A lista de Relvas

De acordo com uma antiga Recomendação do Conselho de Europa e ao abrigo da Directiva sobre Serviços de Comunicação Social Audiovisual e da Lei da Televisão, o governo publica anualmente uma lista dos “acontecimentos de interesse generalizado do público” que não podem ser apropriados por operadores de televisão cujas emissões sejam pagas. A ideia é permitir que o valor económico de determinados eventos não seja explorado em detrimento do interesse que suscitam no grande público, permitindo aos operadores de televisão free-to-air de âmbito nacional solicitar aos canais por subscrição detentores dos respectivos direitos de transmissão, a preços não especulativos, o acesso à transmissão televisiva desses acontecimentos.

As características e o valor económico dos espectáculos desportivos fazem deles candidatos preferenciais a integrar aquela lista, sendo o futebol o que concita a maior adesão popular. Não estranha por isso que cerca de metade dos eventos habitualmente listados se refira ao futebol, sendo a parte restante preenchida com outras provas desportivas com tradição em Portugal (Volta a Portugal em Bicicleta) ou que envolvam a participação de atletas portugueses (nos jogos olímpicos, todas as participações; nos campeonatos da Europa e do Mundo das diversas modalidades desportivas, as participações na fase final; nas outras competições internacionais oficiais entre clubes nas modalidades de andebol, basquetebol, hóquei em patins e voleibol, apenas as finais). Os únicos eventos não desportivos integrados usualmente nestas listas são as cerimónias de abertura e de encerramento… dos jogos olímpicos.

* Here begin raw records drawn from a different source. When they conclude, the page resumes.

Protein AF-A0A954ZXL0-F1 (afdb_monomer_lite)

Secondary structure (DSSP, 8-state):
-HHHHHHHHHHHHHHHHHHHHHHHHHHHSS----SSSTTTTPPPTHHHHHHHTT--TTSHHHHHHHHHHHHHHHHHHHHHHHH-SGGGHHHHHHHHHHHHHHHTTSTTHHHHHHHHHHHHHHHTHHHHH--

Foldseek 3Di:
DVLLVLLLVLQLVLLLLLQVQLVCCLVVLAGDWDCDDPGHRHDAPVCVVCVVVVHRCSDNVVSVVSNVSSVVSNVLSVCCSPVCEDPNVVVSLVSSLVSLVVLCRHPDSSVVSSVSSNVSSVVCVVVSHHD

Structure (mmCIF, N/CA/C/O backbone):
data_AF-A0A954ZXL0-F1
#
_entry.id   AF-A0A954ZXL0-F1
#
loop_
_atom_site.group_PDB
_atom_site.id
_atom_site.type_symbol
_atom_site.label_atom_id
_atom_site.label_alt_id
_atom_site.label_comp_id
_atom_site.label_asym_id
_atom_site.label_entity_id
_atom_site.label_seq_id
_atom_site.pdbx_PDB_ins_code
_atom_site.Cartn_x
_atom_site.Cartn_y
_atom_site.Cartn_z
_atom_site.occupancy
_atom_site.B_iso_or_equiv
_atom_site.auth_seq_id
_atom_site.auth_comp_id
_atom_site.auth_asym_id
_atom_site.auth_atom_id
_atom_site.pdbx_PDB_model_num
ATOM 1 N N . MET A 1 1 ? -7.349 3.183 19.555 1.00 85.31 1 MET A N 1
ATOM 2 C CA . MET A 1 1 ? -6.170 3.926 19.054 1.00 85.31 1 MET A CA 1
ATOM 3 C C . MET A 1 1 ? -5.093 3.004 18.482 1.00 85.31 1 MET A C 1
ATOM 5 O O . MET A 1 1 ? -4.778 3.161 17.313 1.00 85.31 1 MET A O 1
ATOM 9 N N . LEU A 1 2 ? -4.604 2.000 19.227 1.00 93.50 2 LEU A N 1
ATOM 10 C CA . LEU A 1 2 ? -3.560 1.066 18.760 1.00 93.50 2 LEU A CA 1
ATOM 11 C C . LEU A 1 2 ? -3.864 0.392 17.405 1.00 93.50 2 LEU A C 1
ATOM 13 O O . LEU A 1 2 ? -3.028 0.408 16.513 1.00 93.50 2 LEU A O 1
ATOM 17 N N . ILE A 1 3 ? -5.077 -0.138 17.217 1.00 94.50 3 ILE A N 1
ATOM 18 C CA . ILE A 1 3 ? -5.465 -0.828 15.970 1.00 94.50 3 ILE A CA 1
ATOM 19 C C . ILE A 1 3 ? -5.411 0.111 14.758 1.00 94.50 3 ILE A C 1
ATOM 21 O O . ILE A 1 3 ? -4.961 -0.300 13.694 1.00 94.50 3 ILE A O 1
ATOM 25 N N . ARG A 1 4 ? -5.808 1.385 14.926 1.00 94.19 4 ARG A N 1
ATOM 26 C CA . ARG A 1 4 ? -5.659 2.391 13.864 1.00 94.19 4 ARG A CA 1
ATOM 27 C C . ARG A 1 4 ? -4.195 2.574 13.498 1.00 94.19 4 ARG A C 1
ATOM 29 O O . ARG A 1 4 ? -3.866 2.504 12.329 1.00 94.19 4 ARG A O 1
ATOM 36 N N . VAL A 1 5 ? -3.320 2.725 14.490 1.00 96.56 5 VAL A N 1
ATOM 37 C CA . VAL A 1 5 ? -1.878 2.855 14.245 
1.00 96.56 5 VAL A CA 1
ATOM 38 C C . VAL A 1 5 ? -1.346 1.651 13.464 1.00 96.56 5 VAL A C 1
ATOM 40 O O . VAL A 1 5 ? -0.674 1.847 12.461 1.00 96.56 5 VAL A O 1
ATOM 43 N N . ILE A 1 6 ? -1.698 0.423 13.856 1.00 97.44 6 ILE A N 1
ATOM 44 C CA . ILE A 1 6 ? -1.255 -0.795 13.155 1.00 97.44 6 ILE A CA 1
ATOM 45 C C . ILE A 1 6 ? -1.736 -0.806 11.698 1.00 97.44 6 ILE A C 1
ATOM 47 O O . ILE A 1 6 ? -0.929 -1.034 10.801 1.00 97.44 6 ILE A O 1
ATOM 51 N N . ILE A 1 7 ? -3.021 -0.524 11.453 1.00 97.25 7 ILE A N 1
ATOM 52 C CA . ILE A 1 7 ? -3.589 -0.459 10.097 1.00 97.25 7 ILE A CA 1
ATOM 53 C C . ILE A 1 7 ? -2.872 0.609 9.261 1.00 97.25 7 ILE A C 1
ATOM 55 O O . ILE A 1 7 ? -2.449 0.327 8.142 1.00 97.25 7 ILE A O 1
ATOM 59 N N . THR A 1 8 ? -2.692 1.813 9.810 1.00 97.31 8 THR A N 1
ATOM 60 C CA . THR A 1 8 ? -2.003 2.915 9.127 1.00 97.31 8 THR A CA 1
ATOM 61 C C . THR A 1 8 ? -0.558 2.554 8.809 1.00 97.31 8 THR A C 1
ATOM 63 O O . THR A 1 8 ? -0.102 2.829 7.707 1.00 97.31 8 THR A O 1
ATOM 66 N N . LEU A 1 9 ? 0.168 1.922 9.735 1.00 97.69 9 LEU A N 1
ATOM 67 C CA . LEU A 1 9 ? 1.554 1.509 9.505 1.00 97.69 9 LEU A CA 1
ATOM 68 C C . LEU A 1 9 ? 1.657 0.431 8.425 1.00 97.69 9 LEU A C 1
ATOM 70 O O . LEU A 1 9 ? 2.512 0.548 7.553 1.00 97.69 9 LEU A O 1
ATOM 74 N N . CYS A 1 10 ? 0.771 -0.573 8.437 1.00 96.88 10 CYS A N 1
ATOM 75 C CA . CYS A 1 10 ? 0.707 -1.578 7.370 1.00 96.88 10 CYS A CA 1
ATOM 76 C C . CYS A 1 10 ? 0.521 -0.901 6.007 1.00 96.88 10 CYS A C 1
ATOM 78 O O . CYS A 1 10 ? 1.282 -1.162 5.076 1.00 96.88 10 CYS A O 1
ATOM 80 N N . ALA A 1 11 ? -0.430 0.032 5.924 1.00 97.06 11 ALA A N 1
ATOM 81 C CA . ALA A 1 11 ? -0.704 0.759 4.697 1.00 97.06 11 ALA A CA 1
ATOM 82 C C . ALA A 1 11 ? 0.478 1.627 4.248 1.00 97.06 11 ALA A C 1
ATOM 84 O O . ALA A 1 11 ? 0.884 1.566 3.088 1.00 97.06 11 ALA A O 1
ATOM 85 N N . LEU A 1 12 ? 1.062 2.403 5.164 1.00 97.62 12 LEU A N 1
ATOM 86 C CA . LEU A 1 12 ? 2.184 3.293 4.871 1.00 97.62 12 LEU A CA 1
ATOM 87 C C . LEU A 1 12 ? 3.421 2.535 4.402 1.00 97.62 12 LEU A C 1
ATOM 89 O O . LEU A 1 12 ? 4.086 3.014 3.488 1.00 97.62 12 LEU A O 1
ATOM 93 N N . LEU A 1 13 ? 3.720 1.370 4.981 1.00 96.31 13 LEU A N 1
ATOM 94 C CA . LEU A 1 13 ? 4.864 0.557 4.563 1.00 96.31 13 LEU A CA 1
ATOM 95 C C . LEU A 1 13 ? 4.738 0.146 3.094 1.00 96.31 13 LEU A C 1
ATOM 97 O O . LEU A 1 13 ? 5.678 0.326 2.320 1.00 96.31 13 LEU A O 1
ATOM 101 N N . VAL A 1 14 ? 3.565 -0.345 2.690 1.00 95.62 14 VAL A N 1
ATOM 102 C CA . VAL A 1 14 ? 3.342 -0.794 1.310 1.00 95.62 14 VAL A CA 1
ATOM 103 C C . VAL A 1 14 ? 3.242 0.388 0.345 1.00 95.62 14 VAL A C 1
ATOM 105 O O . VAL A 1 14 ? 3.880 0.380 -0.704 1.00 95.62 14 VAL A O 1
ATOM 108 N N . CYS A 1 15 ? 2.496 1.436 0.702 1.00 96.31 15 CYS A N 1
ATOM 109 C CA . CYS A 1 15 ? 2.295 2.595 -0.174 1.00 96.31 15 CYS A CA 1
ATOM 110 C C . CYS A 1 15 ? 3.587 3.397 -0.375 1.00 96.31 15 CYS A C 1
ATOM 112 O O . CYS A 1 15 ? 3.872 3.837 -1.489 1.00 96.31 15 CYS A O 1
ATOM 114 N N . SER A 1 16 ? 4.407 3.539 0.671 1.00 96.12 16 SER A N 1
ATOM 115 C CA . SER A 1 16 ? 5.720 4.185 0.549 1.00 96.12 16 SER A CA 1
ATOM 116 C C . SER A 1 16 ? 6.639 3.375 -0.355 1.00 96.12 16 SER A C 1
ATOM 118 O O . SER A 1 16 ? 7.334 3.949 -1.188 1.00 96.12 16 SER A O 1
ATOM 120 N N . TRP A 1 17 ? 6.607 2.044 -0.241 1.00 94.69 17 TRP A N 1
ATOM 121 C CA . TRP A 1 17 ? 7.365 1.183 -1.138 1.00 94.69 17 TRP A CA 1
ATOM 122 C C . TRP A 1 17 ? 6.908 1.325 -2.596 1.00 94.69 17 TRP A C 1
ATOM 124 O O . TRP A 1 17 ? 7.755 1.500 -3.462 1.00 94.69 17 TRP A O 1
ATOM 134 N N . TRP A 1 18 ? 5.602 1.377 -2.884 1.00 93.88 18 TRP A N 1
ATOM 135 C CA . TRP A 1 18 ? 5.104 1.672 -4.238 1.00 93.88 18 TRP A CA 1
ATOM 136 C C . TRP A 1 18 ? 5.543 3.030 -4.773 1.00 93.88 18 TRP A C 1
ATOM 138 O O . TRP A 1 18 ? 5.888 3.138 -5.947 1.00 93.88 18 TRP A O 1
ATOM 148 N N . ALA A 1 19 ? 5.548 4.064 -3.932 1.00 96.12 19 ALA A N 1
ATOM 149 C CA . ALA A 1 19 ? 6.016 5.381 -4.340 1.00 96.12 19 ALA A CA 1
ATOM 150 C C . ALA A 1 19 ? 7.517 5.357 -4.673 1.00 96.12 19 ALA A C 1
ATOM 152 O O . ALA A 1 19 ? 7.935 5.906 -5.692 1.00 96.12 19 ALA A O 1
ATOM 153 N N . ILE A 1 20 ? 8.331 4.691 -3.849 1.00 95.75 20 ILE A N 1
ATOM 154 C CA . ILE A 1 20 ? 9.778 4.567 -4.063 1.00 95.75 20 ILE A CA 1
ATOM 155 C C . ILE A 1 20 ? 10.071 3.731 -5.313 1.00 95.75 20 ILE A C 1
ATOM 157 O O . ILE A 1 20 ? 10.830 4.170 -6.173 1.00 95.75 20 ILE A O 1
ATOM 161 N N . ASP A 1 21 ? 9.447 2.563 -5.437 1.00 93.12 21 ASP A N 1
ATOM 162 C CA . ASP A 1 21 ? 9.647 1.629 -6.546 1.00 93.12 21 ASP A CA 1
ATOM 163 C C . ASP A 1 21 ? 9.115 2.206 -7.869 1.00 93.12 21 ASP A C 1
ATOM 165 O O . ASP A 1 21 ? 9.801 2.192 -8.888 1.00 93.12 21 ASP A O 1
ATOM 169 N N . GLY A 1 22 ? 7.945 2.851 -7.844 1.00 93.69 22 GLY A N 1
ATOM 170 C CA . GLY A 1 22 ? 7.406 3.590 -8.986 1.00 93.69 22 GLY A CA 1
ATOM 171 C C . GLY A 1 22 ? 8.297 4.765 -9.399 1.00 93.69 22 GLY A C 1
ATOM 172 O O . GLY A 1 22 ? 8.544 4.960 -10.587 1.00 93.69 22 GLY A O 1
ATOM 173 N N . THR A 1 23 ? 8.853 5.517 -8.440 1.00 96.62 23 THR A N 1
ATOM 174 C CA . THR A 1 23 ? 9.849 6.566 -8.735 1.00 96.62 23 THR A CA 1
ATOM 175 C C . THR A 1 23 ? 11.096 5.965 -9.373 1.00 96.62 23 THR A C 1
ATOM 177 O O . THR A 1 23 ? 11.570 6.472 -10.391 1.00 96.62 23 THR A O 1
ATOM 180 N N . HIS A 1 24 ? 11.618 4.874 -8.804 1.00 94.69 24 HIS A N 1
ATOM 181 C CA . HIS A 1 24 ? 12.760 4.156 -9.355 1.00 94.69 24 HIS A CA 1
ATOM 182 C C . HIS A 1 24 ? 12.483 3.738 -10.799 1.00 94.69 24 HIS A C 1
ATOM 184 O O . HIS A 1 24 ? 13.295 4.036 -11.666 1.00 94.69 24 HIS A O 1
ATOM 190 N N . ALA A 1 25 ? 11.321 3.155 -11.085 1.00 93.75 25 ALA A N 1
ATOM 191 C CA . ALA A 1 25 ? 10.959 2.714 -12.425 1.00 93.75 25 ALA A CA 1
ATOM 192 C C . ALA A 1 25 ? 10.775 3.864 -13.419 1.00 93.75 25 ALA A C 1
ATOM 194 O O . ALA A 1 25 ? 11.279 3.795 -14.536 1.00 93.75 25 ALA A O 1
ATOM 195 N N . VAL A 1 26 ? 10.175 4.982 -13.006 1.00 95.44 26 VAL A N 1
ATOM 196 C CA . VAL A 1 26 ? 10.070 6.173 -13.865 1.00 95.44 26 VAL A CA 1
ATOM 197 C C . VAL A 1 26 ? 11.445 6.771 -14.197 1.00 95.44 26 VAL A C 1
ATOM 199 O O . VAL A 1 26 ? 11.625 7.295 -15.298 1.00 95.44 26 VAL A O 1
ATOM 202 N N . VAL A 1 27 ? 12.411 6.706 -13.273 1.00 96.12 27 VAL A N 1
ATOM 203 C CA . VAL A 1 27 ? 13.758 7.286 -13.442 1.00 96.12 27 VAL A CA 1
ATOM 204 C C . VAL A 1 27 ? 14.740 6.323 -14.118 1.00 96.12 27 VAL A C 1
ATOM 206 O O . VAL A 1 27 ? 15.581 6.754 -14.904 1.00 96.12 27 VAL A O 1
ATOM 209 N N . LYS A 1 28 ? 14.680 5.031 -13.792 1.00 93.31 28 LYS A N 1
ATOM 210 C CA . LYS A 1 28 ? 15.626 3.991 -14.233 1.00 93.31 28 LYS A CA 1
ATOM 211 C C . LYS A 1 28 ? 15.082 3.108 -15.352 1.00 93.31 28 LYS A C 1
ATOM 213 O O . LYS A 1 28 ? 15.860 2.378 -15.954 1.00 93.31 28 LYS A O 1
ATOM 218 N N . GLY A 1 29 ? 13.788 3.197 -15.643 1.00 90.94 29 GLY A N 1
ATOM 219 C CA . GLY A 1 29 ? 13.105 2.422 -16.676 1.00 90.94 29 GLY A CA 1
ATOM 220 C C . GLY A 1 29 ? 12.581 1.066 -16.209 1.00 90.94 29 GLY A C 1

Esta lista de acontecimentos de interesse generalizado do público não se confunde, assim, com uma lista de eventos de interesse público e muito menos com uma lista de ocorrências cuja transmissão compita ao serviço público de televisão assegurar. E apenas permite aos operadores de televisão que emitem em aberto – actualmente, RTP, SIC e TVI – adquirir, se o entenderem (a preços que são, em caso de desacordo, fixados pela ERC), os correspondentes direitos de transmissão detidos por operadores que emitem em sinal fechado – como sucede com a Sport TV.

Da segunda lista publicada este ano (a anterior, que deveria ter sido publicada até 31 de Outubro de 2011, apareceu apenas, por aparente desconhecimento do Governo, em 22 de Março de 2012) desapareceram sem qualquer fundamentação os jogos da I Liga (um jogo por jornada envolvendo uma das 3 equipas melhor classificadas nas 5 últimas épocas), os jogos das equipas portuguesas na Liga dos Campeões (um por jornada) e na Liga Europa (um por jornada a partir dos quartos de final). Para a época de 2012/2013, o futebol deixou de ser considerado de interesse generalizado do público.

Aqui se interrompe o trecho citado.